**WHAT THE TASK REQUIRES:** Please copy, exactly as they appear below, the lines from the one containing "ATOM 121 O O" through the one containing "ATOM 186 C C".
= Beginning of Section =
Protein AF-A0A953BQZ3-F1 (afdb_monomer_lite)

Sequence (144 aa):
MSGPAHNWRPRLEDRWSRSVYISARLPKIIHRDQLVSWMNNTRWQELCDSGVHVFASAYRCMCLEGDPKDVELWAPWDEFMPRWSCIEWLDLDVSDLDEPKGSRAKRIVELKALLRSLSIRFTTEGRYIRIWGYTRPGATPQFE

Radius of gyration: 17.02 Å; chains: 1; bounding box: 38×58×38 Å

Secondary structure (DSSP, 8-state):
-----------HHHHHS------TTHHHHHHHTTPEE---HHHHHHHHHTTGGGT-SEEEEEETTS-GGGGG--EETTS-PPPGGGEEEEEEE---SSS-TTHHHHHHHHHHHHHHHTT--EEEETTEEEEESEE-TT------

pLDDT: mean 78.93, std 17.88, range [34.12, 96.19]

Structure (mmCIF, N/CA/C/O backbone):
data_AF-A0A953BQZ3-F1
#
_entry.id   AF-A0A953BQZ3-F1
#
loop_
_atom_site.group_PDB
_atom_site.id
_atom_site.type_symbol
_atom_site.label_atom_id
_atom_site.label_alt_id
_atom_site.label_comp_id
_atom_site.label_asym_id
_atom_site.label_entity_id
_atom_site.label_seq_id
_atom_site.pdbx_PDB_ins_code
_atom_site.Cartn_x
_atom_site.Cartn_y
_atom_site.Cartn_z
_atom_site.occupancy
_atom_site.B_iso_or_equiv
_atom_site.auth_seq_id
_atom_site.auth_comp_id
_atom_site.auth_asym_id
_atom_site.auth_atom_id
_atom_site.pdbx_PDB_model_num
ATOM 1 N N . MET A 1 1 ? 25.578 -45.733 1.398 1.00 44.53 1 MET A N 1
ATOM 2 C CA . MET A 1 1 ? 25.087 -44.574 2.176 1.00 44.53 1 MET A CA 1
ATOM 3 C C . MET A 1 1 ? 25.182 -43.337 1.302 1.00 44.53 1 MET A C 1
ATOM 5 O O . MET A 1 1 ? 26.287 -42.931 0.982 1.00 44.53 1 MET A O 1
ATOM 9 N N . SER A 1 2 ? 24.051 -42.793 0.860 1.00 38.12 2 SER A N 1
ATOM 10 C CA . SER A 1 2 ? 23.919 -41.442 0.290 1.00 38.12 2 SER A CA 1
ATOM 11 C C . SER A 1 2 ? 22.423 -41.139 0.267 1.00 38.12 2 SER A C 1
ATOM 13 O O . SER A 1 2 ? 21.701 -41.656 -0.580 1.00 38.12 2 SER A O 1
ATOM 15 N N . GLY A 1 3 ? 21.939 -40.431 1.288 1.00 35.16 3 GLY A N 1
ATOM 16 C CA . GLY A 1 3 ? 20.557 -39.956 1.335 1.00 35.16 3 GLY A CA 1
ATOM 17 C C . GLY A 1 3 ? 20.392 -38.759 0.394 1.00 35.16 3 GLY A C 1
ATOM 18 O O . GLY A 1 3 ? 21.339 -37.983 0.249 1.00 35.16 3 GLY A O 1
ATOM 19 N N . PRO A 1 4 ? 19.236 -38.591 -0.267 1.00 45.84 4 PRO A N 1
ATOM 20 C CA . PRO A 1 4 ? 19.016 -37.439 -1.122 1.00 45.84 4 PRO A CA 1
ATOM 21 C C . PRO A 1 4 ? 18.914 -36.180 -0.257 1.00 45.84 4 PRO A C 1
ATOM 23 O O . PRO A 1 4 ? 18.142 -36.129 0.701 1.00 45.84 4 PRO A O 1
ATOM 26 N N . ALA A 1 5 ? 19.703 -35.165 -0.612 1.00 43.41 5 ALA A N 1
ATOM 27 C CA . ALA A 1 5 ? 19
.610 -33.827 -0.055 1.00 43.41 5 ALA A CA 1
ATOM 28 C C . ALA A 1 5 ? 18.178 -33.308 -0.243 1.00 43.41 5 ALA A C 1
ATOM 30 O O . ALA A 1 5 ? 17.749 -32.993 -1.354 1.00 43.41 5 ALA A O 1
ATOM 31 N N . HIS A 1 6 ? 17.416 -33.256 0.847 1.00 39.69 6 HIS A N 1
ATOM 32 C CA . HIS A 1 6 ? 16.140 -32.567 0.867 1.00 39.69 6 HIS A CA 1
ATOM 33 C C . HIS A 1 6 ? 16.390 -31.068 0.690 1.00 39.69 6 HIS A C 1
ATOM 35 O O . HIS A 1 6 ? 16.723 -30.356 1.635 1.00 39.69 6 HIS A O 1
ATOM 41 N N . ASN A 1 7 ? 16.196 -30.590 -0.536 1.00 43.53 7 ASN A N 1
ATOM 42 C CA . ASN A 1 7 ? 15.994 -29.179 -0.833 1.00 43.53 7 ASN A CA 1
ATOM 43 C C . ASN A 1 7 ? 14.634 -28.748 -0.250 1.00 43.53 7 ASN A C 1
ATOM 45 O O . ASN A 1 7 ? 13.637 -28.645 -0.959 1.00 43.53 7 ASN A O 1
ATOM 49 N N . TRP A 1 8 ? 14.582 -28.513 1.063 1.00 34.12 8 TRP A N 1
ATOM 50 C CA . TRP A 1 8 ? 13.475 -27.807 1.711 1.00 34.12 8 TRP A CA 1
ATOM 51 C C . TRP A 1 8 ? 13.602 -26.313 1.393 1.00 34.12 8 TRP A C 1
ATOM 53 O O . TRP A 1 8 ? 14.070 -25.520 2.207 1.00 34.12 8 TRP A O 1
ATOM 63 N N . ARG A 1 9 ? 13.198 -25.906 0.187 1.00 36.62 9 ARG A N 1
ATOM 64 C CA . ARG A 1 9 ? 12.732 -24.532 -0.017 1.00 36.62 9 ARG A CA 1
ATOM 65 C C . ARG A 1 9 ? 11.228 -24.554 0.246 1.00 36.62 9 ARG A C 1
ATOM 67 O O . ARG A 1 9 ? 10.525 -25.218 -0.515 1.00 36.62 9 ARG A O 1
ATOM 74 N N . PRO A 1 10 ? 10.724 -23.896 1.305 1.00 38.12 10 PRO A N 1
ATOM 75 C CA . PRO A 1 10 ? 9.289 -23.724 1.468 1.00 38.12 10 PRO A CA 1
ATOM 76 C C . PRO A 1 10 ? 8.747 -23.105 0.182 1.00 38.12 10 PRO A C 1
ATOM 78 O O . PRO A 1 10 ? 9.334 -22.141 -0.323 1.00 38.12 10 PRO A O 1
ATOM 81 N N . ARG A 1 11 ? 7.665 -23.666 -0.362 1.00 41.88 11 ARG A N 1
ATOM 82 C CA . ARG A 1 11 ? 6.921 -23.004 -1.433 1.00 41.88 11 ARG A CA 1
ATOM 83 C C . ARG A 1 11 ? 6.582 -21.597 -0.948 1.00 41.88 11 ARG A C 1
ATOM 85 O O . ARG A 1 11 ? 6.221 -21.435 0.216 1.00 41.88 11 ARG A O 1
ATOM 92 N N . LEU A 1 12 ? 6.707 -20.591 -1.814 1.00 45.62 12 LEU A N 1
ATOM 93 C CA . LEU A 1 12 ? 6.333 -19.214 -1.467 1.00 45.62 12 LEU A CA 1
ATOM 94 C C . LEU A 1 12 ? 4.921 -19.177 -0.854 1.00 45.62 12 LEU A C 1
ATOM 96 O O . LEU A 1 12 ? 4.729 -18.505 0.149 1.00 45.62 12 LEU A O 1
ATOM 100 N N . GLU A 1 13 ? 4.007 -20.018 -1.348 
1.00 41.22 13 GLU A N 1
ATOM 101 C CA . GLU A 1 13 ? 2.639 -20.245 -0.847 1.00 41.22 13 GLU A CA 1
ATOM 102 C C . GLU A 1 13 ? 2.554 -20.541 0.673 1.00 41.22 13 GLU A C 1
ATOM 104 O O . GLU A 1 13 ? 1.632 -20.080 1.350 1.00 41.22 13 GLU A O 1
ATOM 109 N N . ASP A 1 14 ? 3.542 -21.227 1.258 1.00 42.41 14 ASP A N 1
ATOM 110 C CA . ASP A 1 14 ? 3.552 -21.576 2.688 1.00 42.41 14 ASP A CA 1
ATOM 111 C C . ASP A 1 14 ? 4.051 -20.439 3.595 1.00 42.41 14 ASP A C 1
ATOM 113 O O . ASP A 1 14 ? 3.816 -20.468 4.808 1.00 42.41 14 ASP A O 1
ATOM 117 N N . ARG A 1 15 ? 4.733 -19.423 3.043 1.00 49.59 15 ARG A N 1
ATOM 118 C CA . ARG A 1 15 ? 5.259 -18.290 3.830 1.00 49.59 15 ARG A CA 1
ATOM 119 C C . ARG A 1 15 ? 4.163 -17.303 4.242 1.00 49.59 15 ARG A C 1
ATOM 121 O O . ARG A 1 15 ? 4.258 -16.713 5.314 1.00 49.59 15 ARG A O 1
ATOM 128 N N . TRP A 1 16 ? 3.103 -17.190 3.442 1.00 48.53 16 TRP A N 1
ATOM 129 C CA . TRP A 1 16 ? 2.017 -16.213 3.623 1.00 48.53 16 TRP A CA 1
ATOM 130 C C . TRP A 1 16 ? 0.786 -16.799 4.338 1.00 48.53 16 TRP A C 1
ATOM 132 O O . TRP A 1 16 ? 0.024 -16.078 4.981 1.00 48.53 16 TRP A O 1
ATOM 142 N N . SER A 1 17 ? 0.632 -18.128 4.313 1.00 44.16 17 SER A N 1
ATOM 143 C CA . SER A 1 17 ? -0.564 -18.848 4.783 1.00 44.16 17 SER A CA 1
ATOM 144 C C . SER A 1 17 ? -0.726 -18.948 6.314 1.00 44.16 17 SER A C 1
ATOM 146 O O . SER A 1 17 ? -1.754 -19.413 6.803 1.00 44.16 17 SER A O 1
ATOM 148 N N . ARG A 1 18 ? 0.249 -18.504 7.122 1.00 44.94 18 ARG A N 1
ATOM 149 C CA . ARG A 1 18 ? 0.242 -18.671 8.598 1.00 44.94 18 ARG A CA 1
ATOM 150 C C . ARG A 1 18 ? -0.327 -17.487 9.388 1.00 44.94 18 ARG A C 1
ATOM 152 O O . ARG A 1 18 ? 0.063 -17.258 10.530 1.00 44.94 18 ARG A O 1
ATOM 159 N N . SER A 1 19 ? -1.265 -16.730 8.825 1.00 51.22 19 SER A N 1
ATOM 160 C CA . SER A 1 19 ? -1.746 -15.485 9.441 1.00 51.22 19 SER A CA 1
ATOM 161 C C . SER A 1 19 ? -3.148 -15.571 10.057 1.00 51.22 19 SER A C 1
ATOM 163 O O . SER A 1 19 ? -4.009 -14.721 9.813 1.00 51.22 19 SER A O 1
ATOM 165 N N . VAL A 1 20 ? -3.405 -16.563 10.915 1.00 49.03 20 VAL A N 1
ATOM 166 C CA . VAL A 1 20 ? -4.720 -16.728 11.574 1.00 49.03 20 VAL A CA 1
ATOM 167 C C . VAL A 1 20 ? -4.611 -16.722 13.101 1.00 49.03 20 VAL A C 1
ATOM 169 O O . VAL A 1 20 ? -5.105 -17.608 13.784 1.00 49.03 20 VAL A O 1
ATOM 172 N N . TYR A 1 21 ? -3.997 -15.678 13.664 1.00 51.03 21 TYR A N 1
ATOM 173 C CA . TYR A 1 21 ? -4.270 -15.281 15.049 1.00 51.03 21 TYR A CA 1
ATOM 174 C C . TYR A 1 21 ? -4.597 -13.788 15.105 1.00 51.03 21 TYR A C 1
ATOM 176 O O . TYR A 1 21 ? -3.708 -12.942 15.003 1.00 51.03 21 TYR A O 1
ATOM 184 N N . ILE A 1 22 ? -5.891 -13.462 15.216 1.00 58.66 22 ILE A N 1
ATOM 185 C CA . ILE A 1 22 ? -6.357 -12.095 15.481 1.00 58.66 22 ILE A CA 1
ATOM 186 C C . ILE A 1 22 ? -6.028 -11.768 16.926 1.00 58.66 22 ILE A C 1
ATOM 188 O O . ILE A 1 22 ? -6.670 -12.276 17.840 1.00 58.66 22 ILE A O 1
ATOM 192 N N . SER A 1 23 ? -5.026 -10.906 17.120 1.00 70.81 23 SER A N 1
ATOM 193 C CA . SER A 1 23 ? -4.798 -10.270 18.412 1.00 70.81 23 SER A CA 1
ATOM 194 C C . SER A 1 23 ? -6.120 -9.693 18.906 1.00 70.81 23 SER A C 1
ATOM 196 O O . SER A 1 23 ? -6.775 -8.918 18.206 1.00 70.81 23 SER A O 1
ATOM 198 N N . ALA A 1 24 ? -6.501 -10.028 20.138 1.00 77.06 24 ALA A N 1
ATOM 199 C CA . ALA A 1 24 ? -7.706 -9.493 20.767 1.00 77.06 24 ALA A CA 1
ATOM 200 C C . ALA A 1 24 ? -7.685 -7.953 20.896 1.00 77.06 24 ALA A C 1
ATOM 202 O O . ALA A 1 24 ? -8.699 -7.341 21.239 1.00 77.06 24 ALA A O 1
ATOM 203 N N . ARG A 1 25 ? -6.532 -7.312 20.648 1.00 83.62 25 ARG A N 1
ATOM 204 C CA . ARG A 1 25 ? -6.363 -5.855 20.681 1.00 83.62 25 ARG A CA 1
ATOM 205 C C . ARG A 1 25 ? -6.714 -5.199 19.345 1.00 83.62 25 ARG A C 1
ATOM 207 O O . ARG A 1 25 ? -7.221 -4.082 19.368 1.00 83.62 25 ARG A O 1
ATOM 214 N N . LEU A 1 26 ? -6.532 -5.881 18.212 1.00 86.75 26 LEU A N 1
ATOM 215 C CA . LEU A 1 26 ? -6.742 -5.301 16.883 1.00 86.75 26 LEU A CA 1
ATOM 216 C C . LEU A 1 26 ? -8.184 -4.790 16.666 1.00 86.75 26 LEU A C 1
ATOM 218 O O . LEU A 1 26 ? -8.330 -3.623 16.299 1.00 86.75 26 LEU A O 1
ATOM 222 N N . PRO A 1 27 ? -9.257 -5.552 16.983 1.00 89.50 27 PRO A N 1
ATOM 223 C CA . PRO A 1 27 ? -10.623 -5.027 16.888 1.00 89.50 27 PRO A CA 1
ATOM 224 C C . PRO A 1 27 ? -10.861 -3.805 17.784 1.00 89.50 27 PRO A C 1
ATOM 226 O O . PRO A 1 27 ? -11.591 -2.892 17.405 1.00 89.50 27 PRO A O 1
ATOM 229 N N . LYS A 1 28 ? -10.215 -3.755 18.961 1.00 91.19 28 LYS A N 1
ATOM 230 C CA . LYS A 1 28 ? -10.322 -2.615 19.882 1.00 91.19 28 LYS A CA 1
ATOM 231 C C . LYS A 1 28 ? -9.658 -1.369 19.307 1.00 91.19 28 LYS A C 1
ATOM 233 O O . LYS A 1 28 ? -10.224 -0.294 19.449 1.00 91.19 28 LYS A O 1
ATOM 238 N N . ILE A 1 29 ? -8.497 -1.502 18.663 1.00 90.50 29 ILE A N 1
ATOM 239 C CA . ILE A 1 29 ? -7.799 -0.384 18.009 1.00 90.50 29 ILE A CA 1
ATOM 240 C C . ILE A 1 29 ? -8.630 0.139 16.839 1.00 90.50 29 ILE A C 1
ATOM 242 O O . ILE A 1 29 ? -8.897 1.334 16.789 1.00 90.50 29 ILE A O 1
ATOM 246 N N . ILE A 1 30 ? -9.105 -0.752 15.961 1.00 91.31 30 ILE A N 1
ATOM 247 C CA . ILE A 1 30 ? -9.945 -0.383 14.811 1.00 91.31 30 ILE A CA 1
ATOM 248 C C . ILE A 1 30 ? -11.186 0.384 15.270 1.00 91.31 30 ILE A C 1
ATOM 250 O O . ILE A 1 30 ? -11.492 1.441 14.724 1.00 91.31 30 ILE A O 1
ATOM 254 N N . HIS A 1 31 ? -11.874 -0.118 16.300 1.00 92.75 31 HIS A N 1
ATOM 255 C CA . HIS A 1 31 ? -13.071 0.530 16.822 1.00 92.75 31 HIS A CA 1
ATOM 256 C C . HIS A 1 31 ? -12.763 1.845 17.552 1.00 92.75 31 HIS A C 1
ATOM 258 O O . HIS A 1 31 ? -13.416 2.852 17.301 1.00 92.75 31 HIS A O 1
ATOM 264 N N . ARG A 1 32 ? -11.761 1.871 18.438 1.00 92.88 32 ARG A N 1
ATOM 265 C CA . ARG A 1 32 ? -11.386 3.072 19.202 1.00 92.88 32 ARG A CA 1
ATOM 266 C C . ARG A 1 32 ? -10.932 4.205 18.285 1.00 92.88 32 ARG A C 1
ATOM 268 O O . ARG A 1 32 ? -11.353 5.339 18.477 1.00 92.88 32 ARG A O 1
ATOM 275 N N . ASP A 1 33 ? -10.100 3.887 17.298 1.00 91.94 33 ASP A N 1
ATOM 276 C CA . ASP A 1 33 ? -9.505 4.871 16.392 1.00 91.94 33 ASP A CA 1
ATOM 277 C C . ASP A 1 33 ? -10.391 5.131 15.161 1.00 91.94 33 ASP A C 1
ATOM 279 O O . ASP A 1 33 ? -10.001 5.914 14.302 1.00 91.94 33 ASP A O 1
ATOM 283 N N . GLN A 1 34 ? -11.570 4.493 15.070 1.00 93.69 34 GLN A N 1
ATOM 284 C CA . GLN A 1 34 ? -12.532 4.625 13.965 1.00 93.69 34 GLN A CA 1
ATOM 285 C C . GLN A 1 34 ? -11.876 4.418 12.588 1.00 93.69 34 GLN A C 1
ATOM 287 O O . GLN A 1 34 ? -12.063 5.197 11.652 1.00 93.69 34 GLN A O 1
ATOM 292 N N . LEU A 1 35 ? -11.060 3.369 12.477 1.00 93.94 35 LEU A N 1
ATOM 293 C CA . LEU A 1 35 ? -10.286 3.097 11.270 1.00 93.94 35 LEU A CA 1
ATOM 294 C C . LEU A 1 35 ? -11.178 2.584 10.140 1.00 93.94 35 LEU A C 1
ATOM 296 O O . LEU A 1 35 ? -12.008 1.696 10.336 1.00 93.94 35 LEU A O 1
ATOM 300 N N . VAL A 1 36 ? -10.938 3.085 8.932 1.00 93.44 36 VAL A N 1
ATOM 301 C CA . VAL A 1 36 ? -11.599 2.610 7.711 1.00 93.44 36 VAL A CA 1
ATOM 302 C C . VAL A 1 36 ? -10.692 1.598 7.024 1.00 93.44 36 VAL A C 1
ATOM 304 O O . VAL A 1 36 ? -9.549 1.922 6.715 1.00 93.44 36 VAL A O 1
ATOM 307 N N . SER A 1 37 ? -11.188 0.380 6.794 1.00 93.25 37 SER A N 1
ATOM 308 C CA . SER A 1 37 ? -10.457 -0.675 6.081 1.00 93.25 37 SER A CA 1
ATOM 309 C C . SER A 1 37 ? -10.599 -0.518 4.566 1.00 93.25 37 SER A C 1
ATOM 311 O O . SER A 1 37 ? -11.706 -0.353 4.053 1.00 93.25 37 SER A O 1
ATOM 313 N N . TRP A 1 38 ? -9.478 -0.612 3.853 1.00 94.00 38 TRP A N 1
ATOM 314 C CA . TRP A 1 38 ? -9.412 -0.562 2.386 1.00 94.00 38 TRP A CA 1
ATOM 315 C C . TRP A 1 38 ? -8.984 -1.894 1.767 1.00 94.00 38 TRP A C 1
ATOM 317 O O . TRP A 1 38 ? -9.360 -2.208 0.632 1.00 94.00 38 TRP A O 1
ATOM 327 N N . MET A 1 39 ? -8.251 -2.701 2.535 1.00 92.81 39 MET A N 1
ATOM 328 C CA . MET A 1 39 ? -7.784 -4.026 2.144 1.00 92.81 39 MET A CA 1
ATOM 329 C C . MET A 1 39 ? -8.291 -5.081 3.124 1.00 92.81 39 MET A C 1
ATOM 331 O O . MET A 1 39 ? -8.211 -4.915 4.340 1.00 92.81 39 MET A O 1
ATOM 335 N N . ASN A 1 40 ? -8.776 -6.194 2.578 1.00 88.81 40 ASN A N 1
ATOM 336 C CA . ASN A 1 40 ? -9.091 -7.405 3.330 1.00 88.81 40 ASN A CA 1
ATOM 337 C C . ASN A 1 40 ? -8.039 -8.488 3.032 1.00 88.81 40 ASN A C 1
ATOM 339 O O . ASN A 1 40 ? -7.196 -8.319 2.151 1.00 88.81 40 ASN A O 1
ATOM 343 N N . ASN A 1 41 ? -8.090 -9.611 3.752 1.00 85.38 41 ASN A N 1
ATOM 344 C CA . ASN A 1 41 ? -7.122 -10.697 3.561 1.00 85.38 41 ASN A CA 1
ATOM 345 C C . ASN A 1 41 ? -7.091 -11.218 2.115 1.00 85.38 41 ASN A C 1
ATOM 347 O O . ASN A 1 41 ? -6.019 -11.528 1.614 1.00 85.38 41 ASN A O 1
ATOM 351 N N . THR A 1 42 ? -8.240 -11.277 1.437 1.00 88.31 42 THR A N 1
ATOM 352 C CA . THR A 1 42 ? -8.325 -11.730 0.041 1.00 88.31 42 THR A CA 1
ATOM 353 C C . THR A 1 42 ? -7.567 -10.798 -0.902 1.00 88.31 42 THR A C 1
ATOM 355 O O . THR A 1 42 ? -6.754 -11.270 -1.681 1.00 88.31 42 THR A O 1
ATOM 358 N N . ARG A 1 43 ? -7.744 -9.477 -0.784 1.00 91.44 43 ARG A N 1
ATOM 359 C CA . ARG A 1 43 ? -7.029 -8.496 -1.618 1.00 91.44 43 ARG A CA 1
= End of Section =
**SOLUTION FOR THIS TASK:**
ATOM 121 O O . ARG A 1 15 ? 4.258 -16.713 5.314 1.00 49.59 15 ARG A O 1
ATOM 128 N N . TRP A 1 16 ? 3.103 -17.190 3.442 1.00 48.53 16 TRP A N 1
ATOM 129 C CA . TRP A 1 16 ? 2.017 -16.213 3.623 1.00 48.53 16 TRP A CA 1
ATOM 130 C C . TRP A 1 16 ? 0.786 -16.799 4.338 1.00 48.53 16 TRP A C 1
ATOM 132 O O . TRP A 1 16 ? 0.024 -16.078 4.981 1.00 48.53 16 TRP A O 1
ATOM 142 N N . SER A 1 17 ? 0.632 -18.128 4.313 1.00 44.16 17 SER A N 1
ATOM 143 C CA . SER A 1 17 ? -0.564 -18.848 4.783 1.00 44.16 17 SER A CA 1
ATOM 144 C C . SER A 1 17 ? -0.726 -18.948 6.314 1.00 44.16 17 SER A C 1
ATOM 146 O O . SER A 1 17 ? -1.754 -19.413 6.803 1.00 44.16 17 SER A O 1
ATOM 148 N N . ARG A 1 18 ? 0.249 -18.504 7.122 1.00 44.94 18 ARG A N 1
ATOM 149 C CA . ARG A 1 18 ? 0.242 -18.671 8.598 1.00 44.94 18 ARG A CA 1
ATOM 150 C C . ARG A 1 18 ? -0.327 -17.487 9.388 1.00 44.94 18 ARG A C 1
ATOM 152 O O . ARG A 1 18 ? 0.063 -17.258 10.530 1.00 44.94 18 ARG A O 1
ATOM 159 N N . SER A 1 19 ? -1.265 -16.730 8.825 1.00 51.22 19 SER A N 1
ATOM 160 C CA . SER A 1 19 ? -1.746 -15.485 9.441 1.00 51.22 19 SER A CA 1
ATOM 161 C C . SER A 1 19 ? -3.148 -15.571 10.057 1.00 51.22 19 SER A C 1
ATOM 163 O O . SER A 1 19 ? -4.009 -14.721 9.813 1.00 51.22 19 SER A O 1
ATOM 165 N N . VAL A 1 20 ? -3.405 -16.563 10.915 1.00 49.03 20 VAL A N 1
ATOM 166 C CA . VAL A 1 20 ? -4.720 -16.728 11.574 1.00 49.03 20 VAL A CA 1
ATOM 167 C C . VAL A 1 20 ? -4.611 -16.722 13.101 1.00 49.03 20 VAL A C 1
ATOM 169 O O . VAL A 1 20 ? -5.105 -17.608 13.784 1.00 49.03 20 VAL A O 1
ATOM 172 N N . TYR A 1 21 ? -3.997 -15.678 13.664 1.00 51.03 21 TYR A N 1
ATOM 173 C CA . TYR A 1 21 ? -4.270 -15.281 15.049 1.00 51.03 21 TYR A CA 1
ATOM 174 C C . TYR A 1 21 ? -4.597 -13.788 15.105 1.00 51.03 21 TYR A C 1
ATOM 176 O O . TYR A 1 21 ? -3.708 -12.942 15.003 1.00 51.03 21 TYR A O 1
ATOM 184 N N . ILE A 1 22 ? -5.891 -13.462 15.216 1.00 58.66 22 ILE A N 1
ATOM 185 C CA . ILE A 1 22 ? -6.357 -12.095 15.481 1.00 58.66 22 ILE A CA 1
ATOM 186 C C . ILE A 1 22 ? -6.028 -11.768 16.926 1.00 58.66 22 ILE A C 1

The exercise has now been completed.